Expanding beyond the medial temporal lobe, the authors include 11 brain regions across frontal, temporal, parietal, and occipital lobes in their definition of Braak V and four brain regions (i.e., paracentral, postcentral, precentral, pericalcarine) in their definition of Braak VI. These definitions mirror postmortem assessments, which typically sample hippocampus, entorhinal cortex (EC), middle frontal gyrus, superior and middle temporal gyri, inferior parietal lobule, and occipital cortex (Hyman et al., 2012) to determine Braak V (defined as the presence of neurofibrillary tangles in high order association areas in frontal, parietal, occipital, and peristriate regions) and Braak VI (involvement of motor and sensory areas) staging (Braak and Braak, 1995).
The broad approach employed by Therriault and colleagues is also consistent with other recent tau PET work that has quantified tau PET SUVRs across a large cortical meta-region of interest, and with most qualitative reading scales that incorporate a cortical positive/negative dimension, with some additionally classifying the medial temporal lobe (MTL) as positive/negative (Koran et al., 2020; Sonni et al., 2020). Taken together, these studies highlight the ability to capture a progression that is consistent with Braak staging in vivo (focal EC tau, greater MTL tau, then eventually some cortical involvement), and confirm that progression along this staging framework is associated with worse clinical function.
Although tau PET imaging is limited by poor resolution and specificity, a key advantage of PET over postmortem analysis is the ability to survey the entire brain. In postmortem examination only a small set of regions are sampled, and this sampling is oftentimes only in one hemisphere (Hyman et al., 2012). Given this key difference, it is interesting that many tau PET studies have elected to summarize their data according to sparse sampling protocols used by postmortem research. Although this approach has the advantage of being hypothesis-driven and is clearly useful in distilling the data into relatively few labels (such as MTL tau positive/negative and cortical tau positive/negative as done in qualitative reads of tau PET), we are potentially overlooking spatial information that may be clinically important and may inform disease mechanisms.

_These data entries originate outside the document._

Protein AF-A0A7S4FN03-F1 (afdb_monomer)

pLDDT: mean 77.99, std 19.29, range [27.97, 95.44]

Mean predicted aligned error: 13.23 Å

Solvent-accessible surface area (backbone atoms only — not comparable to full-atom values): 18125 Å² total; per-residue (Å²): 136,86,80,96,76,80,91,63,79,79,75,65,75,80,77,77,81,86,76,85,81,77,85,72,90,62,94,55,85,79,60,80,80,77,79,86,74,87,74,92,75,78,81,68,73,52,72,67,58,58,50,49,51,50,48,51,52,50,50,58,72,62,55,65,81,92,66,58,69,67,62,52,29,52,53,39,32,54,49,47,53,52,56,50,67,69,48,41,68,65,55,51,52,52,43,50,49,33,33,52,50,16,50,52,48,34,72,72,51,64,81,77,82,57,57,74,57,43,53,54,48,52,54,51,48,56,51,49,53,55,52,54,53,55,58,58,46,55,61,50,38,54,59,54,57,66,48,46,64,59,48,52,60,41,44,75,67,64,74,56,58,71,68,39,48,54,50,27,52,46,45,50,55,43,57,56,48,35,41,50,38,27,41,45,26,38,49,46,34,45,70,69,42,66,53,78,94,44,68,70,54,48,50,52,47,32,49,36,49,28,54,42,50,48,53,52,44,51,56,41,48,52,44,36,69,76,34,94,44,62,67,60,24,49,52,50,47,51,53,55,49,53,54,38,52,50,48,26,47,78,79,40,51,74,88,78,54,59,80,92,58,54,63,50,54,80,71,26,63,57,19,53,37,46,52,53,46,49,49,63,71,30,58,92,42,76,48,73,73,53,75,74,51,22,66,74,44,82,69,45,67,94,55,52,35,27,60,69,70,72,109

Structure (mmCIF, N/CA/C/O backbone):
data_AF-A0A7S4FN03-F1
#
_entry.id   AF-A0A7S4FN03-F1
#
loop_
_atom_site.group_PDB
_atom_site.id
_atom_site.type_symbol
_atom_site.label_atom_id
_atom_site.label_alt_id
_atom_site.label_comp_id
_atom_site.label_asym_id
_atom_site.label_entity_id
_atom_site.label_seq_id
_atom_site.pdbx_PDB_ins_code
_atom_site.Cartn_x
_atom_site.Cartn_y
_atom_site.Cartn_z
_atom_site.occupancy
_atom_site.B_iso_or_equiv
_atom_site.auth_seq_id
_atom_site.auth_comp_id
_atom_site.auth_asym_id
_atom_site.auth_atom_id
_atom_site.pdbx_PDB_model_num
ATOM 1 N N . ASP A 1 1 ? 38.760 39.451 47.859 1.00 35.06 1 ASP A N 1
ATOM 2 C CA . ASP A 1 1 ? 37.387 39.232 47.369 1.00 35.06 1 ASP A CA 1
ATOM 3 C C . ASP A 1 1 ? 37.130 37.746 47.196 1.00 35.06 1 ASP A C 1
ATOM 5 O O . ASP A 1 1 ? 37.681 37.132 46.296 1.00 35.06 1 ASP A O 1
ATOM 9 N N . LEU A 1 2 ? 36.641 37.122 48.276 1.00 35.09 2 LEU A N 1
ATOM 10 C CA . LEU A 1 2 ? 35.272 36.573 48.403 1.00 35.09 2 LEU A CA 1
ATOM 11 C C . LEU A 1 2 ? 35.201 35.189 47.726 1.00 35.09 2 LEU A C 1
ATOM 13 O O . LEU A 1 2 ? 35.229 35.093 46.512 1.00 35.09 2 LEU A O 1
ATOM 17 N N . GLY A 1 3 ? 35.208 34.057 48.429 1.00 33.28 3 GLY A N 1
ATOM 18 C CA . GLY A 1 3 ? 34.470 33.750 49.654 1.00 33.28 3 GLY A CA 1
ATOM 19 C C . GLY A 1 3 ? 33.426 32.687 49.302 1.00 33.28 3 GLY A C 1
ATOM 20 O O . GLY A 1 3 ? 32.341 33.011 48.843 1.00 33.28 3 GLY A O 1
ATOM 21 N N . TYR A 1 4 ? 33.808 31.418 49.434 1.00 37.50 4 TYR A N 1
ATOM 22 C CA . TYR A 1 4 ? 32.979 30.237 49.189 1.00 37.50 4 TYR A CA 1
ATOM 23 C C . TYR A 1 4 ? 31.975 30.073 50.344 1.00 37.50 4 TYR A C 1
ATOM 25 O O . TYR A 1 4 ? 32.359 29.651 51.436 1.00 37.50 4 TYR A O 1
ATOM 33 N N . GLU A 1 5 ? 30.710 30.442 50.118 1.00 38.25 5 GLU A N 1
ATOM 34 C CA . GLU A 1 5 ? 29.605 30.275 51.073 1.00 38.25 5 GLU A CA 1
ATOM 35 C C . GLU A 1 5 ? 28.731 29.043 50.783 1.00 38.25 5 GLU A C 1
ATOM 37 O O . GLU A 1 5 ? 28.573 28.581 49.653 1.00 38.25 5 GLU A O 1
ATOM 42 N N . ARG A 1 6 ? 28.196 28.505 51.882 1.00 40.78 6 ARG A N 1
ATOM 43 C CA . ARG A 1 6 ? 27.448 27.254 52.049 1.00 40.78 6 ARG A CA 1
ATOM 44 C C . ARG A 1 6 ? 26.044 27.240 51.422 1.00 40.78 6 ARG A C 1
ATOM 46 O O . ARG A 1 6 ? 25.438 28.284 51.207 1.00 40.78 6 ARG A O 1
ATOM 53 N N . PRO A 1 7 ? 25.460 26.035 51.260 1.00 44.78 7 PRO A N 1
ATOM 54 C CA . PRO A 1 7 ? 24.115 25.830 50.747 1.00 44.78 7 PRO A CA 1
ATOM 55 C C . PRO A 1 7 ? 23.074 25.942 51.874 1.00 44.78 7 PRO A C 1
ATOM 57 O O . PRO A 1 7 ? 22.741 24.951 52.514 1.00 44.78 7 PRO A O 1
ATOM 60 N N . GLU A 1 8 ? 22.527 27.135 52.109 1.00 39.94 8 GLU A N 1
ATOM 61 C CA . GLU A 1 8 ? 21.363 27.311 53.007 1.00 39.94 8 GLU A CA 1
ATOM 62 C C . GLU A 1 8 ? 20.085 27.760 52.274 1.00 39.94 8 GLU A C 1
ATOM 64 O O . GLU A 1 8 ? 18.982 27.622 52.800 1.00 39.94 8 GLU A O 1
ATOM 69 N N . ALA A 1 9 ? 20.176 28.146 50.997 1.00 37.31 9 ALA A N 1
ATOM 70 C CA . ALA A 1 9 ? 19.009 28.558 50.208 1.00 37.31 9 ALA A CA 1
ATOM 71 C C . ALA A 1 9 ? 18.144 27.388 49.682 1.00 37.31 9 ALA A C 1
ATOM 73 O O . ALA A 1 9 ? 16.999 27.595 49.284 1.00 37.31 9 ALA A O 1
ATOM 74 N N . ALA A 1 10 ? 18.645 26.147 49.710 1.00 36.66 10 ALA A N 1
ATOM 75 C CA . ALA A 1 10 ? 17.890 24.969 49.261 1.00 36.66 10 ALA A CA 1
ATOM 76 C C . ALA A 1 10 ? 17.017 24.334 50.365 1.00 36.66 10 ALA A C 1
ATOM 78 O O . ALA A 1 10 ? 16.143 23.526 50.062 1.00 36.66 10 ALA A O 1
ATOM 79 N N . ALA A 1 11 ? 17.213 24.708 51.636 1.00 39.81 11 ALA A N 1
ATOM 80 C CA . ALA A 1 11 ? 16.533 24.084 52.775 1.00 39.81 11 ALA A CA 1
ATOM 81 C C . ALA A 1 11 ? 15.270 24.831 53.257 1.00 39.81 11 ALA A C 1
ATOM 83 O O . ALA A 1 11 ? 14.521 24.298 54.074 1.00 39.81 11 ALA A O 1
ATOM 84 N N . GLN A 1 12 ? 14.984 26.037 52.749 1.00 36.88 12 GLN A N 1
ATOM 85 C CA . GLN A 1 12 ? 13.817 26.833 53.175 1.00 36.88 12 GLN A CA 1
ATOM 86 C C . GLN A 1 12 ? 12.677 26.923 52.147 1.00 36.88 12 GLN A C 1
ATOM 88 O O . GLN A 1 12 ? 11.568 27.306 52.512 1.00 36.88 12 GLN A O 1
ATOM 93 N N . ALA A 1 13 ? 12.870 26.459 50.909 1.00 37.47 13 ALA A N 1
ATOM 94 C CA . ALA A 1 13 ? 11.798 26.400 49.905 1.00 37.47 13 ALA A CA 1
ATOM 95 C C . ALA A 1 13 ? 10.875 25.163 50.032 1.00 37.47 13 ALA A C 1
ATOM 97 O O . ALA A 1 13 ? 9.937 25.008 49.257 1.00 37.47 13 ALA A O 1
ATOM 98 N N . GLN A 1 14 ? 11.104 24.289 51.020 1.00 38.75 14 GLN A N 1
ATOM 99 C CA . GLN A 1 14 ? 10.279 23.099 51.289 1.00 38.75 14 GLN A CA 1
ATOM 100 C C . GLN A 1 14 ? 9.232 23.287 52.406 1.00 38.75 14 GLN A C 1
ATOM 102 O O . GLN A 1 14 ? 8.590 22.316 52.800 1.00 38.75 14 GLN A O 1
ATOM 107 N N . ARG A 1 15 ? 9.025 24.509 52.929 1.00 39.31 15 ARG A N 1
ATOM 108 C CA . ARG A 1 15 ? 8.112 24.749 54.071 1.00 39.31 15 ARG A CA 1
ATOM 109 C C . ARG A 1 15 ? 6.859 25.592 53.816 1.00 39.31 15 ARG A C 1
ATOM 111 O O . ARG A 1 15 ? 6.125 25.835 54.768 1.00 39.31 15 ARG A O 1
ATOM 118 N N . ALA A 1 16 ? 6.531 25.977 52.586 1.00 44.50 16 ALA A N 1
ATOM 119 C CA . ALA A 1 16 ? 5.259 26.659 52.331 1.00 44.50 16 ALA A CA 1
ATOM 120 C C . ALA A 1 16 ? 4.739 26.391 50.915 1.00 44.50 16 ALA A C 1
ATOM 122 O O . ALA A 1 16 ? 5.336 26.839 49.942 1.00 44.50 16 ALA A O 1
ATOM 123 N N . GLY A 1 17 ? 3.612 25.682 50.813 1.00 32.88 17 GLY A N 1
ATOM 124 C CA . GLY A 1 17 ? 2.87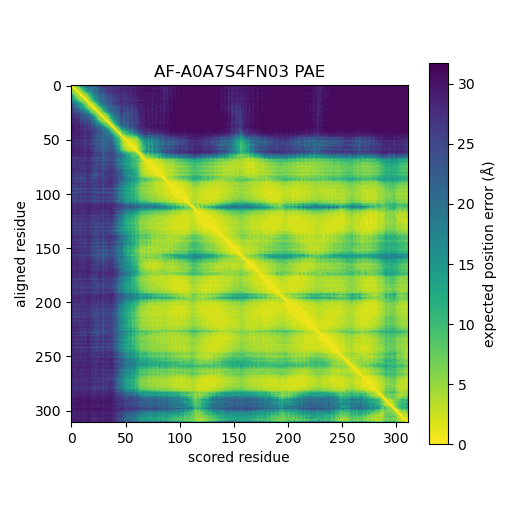5 25.510 49.558 1.00 32.88 17 GLY A CA 1
ATOM 125 C C . GLY A 1 17 ? 2.376 24.087 49.347 1.00 32.88 17 GLY A C 1
ATOM 126 O O . GLY A 1 17 ? 2.926 23.350 48.535 1.00 32.88 17 GLY A O 1
ATOM 127 N N . ASP A 1 18 ? 1.327 23.707 50.075 1.00 34.50 18 ASP A N 1
ATOM 128 C CA . ASP A 1 18 ? 0.567 22.483 49.811 1.00 34.50 18 ASP A CA 1
ATOM 129 C C . ASP A 1 18 ? -0.051 22.543 48.391 1.00 34.50 18 ASP A C 1
ATOM 131 O O . ASP A 1 18 ? -0.775 23.497 48.083 1.00 34.50 18 ASP A O 1
ATOM 135 N N . PRO A 1 19 ? 0.189 21.558 47.505 1.00 40.25 19 PRO A N 1
ATOM 136 C CA . PRO A 1 19 ? -0.490 21.477 46.215 1.00 40.25 19 PRO A CA 1
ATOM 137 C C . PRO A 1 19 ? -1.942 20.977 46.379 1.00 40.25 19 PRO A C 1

Indeed, data-driven subtyping efforts have demonstrated heterogeneity in tau spatial patterns across the AD spectrum (Franzmeier et al., 2020; Vogel et al., 2021; Young et al., 2018; Young et al., 2022). Along these lines, Therriault and colleagues demonstrated that 7-11 percent of the atypical AD participants (behavioral/dysexecutive, logopenic PPA, PCA) included in their study were Braak-stage discordant, usually because there was cortical signal in the absence of elevated MTL signal. Additionally, the tau PET images of Braak-discordant cases shown in Extended Data Figure 2 demonstrate asymmetrical (in behavioral/dysexecutive AD and logopenic PPA) and precuneus-dominant (in PCA) tau patterns that are similar to the subtypes described by previous efforts (Vogel et al., 2021; Young et al., 2022).

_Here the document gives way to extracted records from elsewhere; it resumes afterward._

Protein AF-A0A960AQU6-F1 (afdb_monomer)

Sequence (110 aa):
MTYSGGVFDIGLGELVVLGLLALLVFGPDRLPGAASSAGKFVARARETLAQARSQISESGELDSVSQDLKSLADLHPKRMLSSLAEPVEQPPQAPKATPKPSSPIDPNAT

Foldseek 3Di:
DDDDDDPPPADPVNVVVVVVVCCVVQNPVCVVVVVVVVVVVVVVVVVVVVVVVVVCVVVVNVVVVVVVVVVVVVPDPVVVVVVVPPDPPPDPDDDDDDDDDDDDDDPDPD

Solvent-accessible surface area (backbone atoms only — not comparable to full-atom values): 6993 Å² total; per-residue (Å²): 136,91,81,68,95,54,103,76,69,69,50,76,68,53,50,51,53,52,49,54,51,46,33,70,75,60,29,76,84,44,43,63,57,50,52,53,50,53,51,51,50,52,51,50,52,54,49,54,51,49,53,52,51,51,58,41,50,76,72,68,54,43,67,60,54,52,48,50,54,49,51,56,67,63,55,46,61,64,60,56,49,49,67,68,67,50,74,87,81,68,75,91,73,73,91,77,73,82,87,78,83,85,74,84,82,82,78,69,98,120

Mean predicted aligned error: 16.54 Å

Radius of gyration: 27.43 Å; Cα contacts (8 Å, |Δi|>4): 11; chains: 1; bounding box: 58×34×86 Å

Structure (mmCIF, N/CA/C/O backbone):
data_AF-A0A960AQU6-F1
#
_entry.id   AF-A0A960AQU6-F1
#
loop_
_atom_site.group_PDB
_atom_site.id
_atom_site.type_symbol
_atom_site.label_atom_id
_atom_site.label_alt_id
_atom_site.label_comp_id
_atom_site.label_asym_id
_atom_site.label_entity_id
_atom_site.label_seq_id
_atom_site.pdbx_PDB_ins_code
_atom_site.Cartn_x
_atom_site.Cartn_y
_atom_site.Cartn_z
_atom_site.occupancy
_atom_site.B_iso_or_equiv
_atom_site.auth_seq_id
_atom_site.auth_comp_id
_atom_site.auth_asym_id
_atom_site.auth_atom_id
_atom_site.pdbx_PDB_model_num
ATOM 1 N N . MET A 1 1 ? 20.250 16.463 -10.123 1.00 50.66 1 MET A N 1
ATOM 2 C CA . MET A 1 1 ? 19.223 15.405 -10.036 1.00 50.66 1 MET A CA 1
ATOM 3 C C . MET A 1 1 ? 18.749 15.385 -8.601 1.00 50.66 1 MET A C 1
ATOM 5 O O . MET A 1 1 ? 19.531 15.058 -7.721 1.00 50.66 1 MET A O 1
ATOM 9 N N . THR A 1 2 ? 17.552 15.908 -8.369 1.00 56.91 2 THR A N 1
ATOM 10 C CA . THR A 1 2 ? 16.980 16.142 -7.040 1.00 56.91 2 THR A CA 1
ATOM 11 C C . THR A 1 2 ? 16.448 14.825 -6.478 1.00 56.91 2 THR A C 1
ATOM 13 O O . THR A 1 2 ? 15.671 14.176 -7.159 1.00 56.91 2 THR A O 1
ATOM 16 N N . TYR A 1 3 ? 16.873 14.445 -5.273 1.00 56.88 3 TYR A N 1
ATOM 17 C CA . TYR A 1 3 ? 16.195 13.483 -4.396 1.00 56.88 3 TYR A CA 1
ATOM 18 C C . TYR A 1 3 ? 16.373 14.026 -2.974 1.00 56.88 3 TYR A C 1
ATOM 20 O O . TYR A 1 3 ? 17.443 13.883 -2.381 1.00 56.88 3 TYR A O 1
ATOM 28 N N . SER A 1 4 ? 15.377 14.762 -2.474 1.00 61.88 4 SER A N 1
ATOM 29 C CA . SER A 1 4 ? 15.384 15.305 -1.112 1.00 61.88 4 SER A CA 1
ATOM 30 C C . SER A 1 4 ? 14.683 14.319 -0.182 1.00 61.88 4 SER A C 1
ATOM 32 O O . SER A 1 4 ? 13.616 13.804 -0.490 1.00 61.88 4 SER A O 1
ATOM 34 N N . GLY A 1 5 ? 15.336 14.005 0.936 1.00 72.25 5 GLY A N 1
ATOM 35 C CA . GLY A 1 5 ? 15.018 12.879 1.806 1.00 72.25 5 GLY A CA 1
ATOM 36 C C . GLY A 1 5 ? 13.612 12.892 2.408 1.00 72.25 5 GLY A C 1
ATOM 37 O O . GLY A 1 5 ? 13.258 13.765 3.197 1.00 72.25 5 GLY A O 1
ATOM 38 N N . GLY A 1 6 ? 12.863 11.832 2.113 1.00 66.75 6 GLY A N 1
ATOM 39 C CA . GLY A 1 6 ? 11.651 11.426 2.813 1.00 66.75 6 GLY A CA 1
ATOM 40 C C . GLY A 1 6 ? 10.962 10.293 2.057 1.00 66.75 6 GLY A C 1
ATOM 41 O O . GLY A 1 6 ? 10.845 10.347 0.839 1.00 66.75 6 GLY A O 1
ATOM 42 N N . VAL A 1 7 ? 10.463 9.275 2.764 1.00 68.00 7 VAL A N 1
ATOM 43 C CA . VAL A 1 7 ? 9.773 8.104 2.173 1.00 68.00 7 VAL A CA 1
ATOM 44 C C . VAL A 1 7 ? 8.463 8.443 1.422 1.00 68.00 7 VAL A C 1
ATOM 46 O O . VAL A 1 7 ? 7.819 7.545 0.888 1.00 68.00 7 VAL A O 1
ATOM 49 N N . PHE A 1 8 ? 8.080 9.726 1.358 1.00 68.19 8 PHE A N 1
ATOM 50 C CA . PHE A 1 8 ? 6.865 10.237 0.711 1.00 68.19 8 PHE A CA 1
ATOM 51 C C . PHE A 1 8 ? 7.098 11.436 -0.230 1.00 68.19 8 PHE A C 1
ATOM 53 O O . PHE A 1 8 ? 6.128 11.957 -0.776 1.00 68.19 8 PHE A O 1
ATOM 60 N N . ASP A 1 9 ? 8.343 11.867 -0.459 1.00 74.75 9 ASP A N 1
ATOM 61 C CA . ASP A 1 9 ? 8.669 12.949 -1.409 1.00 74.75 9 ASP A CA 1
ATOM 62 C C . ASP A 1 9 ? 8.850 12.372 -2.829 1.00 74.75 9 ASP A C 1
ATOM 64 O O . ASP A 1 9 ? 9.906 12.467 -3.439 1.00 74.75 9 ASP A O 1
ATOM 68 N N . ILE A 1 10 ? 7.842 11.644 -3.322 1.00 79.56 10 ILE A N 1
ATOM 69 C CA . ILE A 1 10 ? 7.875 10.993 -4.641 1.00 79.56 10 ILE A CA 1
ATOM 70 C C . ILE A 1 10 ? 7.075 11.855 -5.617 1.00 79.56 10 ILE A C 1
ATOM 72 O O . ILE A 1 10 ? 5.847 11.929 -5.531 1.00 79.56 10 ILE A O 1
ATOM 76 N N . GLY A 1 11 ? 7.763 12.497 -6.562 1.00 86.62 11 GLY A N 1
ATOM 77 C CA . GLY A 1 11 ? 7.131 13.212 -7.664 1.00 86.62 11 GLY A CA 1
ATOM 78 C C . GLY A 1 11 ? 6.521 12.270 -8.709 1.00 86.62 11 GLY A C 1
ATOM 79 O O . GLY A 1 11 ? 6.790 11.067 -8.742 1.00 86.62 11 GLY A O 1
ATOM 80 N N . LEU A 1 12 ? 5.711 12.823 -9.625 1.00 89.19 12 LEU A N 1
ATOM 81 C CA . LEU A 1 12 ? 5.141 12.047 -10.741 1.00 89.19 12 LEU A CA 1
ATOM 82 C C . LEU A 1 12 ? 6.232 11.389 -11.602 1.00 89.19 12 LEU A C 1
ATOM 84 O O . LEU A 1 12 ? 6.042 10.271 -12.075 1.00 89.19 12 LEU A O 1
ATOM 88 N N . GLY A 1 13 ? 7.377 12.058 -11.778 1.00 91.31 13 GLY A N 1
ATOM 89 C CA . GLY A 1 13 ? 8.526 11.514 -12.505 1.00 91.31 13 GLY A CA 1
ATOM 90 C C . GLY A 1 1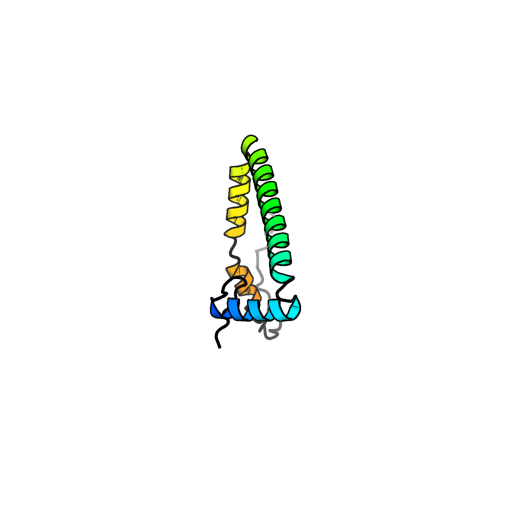3 ? 9.122 10.285 -11.818 1.00 91.31 13 GLY A C 1
ATOM 91 O O . GLY A 1 13 ? 9.279 9.245 -12.459 1.00 91.31 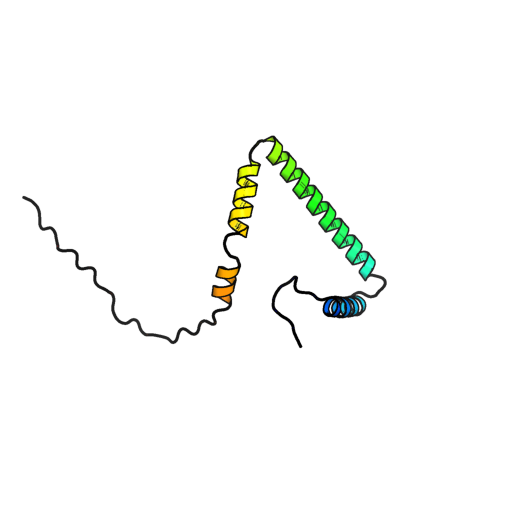13 GLY A O 1
ATOM 92 N N . GLU A 1 14 ? 9.389 10.361 -10.511 1.00 88.00 14 GLU A N 1
ATOM 93 C CA . GLU A 1 14 ? 9.856 9.207 -9.740 1.00 88.00 14 GLU A CA 1
ATOM 94 C C . GLU A 1 14 ? 8.860 8.050 -9.743 1.00 88.00 14 GLU A C 1
ATOM 96 O O . GLU A 1 14 ? 9.271 6.899 -9.878 1.00 88.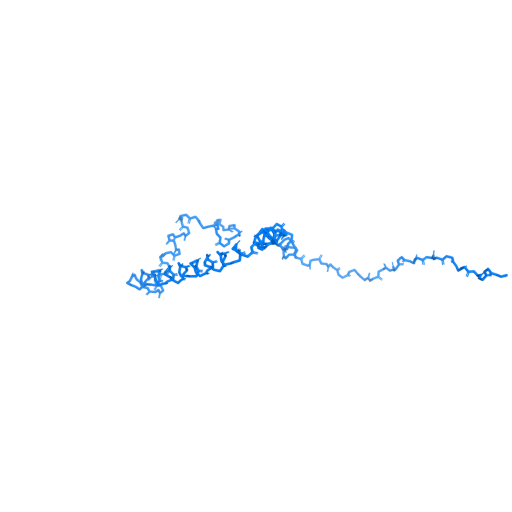00 14 GLU A O 1
ATOM 101 N N . LEU A 1 15 ? 7.558 8.332 -9.640 1.00 91.19 15 LEU A N 1
ATOM 102 C CA . LEU A 1 15 ? 6.534 7.289 -9.640 1.00 91.19 15 LEU A CA 1
ATOM 103 C C . LEU A 1 15 ? 6.512 6.512 -10.961 1.00 91.19 15 LEU A C 1
ATOM 105 O O . LEU A 1 15 ? 6.388 5.288 -10.945 1.00 91.19 15 LEU A O 1
ATOM 109 N N . VAL A 1 16 ? 6.689 7.191 -12.098 1.00 94.00 16 VAL A N 1
ATOM 110 C CA . VAL A 1 16 ? 6.803 6.532 -13.408 1.00 94.00 16 VAL A CA 1
ATOM 111 C C . VAL A 1 16 ? 8.047 5.645 -13.465 1.00 94.00 16 VAL A C 1
ATOM 113 O O . VAL A 1 16 ? 7.949 4.494 -13.886 1.00 94.00 16 VAL A O 1
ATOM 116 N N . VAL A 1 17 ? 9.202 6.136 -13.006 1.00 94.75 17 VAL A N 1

Other work has suggested no difference in MTL uptake in atypical AD, though cortical patterns of tau elevations are clearly different in atypical presentations compared to typical AD (La Joie et al., 2021; Ossenkoppele et al., 2016; Petersen et al., 2019). These different trajectories (MTL-first pathways as well as variability in cortical patterns of spread both with and without MTL involvement) are intriguing and warrant further investigation regarding their time-course, underlying mechanisms, and clinical relevance. Overall, the full brain coverage provided by tau PET will allow us to go beyond Braak staging and characterize the different sources of tau heterogeneity.